▸ **Work request**:
When the line with "ATOM 46 C C" appears below, start repeating lines exactly, and keep going through the line with "ATOM 62 C C"; add nothing outside that span.
====
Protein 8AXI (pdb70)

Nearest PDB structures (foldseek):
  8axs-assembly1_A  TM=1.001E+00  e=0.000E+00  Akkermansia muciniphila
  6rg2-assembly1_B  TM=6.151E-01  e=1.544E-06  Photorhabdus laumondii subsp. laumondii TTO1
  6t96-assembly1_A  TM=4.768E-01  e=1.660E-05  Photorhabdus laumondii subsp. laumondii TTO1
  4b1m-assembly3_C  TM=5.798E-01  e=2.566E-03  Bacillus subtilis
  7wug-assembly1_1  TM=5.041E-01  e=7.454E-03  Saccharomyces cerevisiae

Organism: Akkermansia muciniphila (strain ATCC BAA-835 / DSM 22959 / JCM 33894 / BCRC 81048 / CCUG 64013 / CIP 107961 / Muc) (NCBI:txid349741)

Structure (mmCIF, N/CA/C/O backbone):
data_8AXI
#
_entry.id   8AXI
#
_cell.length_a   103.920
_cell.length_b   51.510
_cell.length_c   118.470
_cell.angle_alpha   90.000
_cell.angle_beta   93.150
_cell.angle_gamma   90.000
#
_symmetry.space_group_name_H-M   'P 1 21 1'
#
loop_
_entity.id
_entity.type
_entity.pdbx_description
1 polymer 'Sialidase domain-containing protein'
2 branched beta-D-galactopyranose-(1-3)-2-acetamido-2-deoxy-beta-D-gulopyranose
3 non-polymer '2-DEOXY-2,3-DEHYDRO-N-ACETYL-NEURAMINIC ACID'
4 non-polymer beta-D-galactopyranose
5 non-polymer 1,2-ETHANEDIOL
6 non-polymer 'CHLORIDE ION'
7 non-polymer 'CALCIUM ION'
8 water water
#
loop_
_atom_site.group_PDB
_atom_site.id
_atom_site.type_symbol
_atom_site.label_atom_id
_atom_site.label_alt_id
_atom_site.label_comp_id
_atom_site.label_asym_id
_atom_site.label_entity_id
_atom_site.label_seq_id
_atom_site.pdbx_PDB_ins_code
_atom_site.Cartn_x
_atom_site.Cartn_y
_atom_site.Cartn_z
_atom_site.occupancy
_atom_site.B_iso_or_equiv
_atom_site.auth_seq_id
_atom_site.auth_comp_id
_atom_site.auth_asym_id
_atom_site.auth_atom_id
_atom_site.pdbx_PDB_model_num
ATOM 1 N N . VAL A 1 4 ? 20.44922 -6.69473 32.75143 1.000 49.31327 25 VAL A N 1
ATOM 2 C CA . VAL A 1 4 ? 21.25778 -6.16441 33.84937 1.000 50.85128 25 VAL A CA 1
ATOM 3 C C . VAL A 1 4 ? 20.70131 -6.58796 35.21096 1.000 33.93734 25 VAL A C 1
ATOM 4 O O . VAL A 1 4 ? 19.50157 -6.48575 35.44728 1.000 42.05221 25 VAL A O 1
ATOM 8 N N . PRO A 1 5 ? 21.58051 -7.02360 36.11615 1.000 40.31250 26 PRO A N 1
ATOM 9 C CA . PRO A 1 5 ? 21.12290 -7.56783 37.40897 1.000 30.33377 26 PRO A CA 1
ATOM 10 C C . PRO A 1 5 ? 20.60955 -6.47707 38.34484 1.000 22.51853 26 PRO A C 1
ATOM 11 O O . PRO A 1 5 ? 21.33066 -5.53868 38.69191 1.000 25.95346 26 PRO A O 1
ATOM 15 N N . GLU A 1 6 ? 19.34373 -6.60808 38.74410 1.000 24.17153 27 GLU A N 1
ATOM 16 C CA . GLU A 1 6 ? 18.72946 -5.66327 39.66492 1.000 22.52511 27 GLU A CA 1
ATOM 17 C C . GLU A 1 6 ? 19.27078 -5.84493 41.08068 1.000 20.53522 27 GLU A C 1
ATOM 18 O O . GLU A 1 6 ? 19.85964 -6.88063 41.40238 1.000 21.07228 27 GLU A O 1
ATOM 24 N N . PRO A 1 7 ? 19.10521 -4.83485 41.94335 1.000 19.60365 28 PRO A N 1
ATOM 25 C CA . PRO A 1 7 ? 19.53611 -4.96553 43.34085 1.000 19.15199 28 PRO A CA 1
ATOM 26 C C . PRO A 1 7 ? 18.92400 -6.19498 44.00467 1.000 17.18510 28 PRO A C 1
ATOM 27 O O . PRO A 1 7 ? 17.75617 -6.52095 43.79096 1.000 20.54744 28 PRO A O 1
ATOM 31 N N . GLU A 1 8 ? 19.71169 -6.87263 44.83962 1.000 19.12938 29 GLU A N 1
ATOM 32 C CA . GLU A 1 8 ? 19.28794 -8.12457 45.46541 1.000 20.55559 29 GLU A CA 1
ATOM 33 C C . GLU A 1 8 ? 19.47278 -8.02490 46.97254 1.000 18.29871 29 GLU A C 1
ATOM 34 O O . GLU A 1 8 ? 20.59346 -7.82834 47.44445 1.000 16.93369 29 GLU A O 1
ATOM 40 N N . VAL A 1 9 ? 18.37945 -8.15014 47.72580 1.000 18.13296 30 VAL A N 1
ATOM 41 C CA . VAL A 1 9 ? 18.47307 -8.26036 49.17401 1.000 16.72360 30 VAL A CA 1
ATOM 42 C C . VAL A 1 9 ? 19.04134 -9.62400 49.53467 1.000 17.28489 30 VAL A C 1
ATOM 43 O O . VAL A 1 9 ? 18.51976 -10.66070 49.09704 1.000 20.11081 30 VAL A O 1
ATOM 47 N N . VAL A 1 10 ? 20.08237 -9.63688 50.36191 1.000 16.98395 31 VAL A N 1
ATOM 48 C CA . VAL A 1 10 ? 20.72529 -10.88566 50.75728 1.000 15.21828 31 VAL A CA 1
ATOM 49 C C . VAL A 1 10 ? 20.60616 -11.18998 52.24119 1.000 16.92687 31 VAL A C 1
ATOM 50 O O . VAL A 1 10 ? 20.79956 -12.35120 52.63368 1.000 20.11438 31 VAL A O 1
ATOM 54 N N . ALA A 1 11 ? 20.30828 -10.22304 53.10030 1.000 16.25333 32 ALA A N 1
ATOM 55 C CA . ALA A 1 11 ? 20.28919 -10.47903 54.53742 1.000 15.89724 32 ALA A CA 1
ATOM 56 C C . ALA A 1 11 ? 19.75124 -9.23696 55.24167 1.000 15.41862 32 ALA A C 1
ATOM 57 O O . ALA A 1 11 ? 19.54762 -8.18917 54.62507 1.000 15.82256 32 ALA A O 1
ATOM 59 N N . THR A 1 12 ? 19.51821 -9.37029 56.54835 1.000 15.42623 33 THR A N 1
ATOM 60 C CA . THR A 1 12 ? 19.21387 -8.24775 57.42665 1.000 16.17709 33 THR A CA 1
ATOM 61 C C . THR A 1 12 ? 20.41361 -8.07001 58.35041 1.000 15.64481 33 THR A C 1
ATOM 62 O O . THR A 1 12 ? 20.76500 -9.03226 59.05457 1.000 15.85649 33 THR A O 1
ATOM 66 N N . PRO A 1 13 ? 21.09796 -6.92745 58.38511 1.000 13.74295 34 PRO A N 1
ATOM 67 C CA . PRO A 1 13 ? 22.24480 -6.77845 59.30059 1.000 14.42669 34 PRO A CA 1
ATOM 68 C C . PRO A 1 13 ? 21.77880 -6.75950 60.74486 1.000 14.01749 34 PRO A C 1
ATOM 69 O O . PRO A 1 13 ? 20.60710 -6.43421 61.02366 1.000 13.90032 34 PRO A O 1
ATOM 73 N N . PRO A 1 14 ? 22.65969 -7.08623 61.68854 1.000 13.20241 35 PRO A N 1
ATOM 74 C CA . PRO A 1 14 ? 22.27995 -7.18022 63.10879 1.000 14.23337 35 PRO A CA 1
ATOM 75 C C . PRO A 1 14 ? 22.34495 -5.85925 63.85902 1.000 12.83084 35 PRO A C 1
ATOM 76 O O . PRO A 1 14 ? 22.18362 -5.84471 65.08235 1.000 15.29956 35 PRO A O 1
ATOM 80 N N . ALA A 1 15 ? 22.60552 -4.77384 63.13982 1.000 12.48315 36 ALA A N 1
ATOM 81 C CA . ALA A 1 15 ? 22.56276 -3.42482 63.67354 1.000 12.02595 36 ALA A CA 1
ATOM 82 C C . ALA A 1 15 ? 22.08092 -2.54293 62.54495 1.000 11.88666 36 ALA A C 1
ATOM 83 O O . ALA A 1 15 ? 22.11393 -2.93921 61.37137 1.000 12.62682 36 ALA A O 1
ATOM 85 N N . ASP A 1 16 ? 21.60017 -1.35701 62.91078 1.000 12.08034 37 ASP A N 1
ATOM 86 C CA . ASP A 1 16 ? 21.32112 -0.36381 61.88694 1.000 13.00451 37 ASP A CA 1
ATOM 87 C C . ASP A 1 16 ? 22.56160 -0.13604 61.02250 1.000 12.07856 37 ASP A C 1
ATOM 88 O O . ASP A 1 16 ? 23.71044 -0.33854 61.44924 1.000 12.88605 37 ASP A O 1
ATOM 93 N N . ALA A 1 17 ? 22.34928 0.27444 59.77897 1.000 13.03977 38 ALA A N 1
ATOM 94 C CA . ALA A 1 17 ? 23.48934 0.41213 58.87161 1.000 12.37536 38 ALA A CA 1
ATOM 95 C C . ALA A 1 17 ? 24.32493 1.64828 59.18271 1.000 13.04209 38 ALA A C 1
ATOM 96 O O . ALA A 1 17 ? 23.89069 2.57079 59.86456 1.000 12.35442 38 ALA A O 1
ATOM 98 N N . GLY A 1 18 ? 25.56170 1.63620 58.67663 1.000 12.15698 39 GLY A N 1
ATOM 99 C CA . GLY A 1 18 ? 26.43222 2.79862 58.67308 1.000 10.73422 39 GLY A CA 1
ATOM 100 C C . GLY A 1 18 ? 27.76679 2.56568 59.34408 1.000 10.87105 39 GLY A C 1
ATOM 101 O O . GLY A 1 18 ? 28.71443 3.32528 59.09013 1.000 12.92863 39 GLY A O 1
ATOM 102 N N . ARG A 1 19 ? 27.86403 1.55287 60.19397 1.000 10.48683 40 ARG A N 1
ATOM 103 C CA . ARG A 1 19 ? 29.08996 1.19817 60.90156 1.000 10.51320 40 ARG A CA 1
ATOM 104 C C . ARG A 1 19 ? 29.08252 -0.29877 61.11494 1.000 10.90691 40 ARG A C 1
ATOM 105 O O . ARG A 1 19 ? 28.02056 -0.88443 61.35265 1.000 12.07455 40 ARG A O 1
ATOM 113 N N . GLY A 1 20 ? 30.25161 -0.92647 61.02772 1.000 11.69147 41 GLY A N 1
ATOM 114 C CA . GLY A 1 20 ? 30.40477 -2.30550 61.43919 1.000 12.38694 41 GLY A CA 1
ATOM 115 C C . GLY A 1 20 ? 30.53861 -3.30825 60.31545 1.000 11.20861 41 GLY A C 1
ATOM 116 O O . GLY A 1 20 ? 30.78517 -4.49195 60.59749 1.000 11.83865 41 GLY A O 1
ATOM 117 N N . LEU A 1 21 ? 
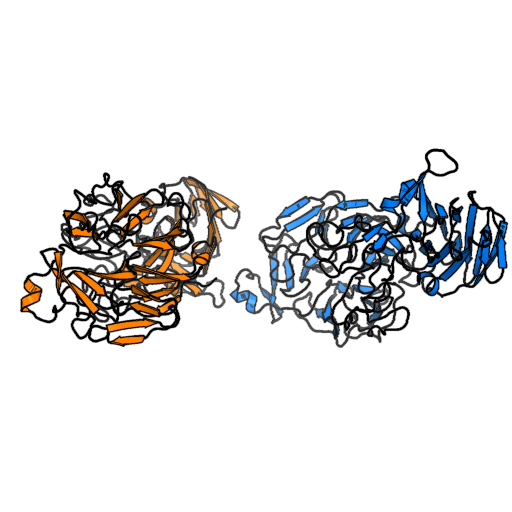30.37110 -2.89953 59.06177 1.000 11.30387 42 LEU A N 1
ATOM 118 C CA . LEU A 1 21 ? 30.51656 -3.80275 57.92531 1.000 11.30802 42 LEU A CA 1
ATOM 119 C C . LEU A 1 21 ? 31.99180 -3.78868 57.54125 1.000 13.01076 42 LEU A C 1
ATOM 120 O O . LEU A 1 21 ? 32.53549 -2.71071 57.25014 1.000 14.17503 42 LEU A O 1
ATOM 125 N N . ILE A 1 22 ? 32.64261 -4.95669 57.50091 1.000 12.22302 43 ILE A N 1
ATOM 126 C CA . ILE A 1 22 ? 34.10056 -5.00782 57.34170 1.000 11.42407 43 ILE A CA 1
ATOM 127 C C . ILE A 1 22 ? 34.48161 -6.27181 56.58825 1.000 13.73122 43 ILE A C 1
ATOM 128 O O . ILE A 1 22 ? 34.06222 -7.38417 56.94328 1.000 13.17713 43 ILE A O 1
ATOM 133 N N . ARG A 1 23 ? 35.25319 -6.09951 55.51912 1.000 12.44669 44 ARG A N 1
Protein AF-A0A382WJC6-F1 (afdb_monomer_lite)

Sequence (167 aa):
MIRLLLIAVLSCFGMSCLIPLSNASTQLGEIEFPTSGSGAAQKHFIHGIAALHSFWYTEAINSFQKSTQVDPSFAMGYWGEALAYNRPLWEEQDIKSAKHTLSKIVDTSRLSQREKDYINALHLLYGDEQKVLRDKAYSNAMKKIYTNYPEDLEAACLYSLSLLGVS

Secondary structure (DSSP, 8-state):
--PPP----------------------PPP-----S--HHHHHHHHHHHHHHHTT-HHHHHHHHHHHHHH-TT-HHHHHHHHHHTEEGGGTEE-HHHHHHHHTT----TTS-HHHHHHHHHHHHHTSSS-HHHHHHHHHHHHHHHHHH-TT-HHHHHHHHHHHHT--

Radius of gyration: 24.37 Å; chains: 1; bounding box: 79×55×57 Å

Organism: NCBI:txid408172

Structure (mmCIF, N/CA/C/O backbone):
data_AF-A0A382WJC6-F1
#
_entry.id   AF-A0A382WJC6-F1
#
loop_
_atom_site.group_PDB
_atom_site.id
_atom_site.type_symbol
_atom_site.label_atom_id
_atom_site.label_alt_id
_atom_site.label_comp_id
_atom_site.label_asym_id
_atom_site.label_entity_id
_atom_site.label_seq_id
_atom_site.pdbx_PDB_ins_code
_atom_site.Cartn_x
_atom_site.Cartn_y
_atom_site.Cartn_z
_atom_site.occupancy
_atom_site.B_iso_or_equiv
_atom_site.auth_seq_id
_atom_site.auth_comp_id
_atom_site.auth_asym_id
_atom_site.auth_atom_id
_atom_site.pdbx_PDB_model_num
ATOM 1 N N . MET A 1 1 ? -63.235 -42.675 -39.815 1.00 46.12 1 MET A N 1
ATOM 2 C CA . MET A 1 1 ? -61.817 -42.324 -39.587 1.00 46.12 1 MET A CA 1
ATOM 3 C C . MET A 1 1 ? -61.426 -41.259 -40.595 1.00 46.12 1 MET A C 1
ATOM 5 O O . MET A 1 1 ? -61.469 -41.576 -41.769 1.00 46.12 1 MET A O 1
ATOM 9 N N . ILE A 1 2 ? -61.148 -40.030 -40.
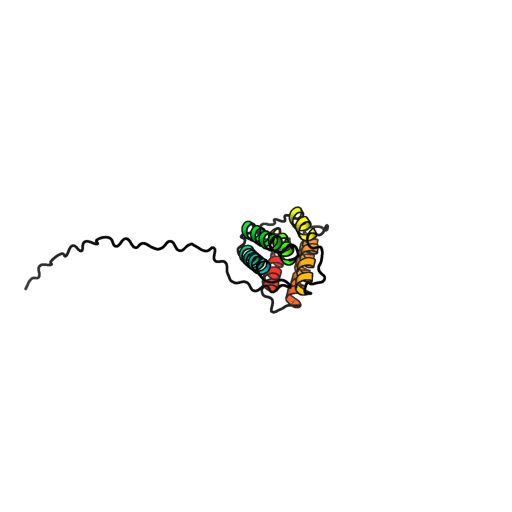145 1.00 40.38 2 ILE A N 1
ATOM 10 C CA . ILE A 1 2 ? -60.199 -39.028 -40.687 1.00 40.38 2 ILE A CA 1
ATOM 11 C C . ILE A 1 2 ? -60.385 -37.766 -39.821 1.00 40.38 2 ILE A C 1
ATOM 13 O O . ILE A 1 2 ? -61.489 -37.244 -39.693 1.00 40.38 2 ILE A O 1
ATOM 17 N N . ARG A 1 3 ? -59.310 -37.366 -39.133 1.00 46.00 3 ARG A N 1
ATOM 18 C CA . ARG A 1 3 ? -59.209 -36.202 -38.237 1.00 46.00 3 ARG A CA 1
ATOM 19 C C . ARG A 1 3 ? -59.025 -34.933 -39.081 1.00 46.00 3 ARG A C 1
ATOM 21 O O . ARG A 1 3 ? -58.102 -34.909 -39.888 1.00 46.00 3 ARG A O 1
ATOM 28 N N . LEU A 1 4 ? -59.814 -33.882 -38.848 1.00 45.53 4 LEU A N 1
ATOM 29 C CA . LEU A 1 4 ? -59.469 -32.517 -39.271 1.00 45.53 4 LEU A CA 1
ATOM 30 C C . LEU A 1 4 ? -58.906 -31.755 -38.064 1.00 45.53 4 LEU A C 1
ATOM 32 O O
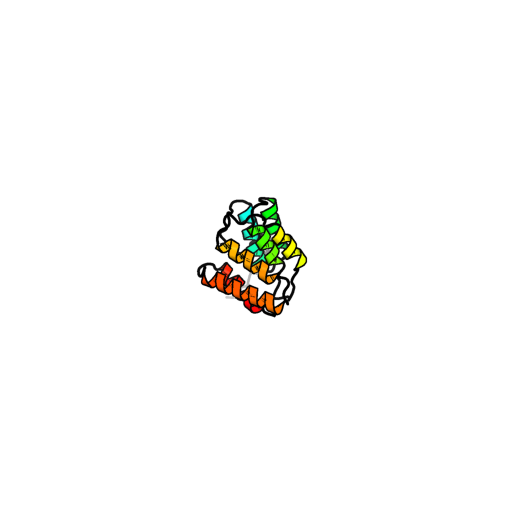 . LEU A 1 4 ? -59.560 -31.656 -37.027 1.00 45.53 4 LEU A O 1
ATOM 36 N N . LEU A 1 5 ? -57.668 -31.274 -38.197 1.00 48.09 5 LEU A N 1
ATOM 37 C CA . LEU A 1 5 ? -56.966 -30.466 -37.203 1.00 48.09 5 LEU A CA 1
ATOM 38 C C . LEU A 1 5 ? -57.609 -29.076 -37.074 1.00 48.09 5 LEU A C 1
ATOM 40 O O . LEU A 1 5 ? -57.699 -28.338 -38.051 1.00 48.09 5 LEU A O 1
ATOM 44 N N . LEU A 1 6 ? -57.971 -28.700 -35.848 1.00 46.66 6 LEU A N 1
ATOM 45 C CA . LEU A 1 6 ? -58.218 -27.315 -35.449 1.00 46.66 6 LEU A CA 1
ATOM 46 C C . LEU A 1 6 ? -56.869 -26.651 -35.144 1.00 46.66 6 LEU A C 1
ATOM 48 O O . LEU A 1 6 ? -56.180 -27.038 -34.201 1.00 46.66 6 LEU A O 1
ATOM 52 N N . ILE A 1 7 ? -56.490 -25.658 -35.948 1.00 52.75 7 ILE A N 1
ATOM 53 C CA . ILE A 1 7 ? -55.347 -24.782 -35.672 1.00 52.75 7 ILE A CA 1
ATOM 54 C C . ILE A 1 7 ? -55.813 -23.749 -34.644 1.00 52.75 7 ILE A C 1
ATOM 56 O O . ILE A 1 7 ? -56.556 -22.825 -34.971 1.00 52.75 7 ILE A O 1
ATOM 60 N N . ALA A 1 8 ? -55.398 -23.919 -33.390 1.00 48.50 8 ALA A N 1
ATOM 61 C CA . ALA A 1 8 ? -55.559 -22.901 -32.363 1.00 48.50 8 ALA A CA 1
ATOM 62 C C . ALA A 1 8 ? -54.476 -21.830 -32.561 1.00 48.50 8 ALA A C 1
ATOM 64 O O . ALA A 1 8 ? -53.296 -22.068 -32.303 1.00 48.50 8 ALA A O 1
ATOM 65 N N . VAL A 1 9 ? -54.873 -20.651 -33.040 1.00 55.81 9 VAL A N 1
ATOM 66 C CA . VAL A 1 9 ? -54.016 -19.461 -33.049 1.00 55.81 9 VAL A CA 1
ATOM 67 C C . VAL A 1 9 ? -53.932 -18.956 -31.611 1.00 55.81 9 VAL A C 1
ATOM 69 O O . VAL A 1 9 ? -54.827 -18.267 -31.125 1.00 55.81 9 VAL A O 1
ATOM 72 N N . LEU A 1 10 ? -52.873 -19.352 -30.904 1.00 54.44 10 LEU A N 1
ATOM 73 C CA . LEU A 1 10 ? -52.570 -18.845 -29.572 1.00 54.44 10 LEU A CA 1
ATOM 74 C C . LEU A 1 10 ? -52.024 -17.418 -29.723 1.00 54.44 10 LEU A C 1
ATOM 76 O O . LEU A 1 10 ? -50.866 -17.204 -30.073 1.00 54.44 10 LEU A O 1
====
▸ **Solved problem**:
ATOM 46 C C . LEU A 1 6 ? -56.869 -26.651 -35.144 1.00 46.66 6 LEU A C 1
ATOM 48 O O . LEU A 1 6 ? -56.180 -27.038 -34.201 1.00 46.66 6 LEU A O 1
ATOM 52 N N . ILE A 1 7 ? -56.490 -25.658 -35.948 1.00 52.75 7 ILE A N 1
ATOM 53 C CA . ILE A 1 7 ? -55.347 -24.782 -35.672 1.00 52.75 7 ILE A CA 1
ATOM 54 C C . ILE A 1 7 ? -55.813 -23.749 -34.644 1.00 52.75 7 ILE A C 1
ATOM 56 O O . ILE A 1 7 ? -56.556 -22.825 -34.971 1.00 52.75 7 ILE A O 1
ATOM 60 N N . ALA A 1 8 ? -55.398 -23.919 -33.390 1.00 48.50 8 ALA A N 1
ATOM 61 C CA . ALA A 1 8 ? -55.559 -22.901 -32.363 1.00 48.50 8 ALA A CA 1
ATOM 62 C C . ALA A 1 8 ? -54.476 -21.830 -32.561 1.00 48.50 8 ALA A C 1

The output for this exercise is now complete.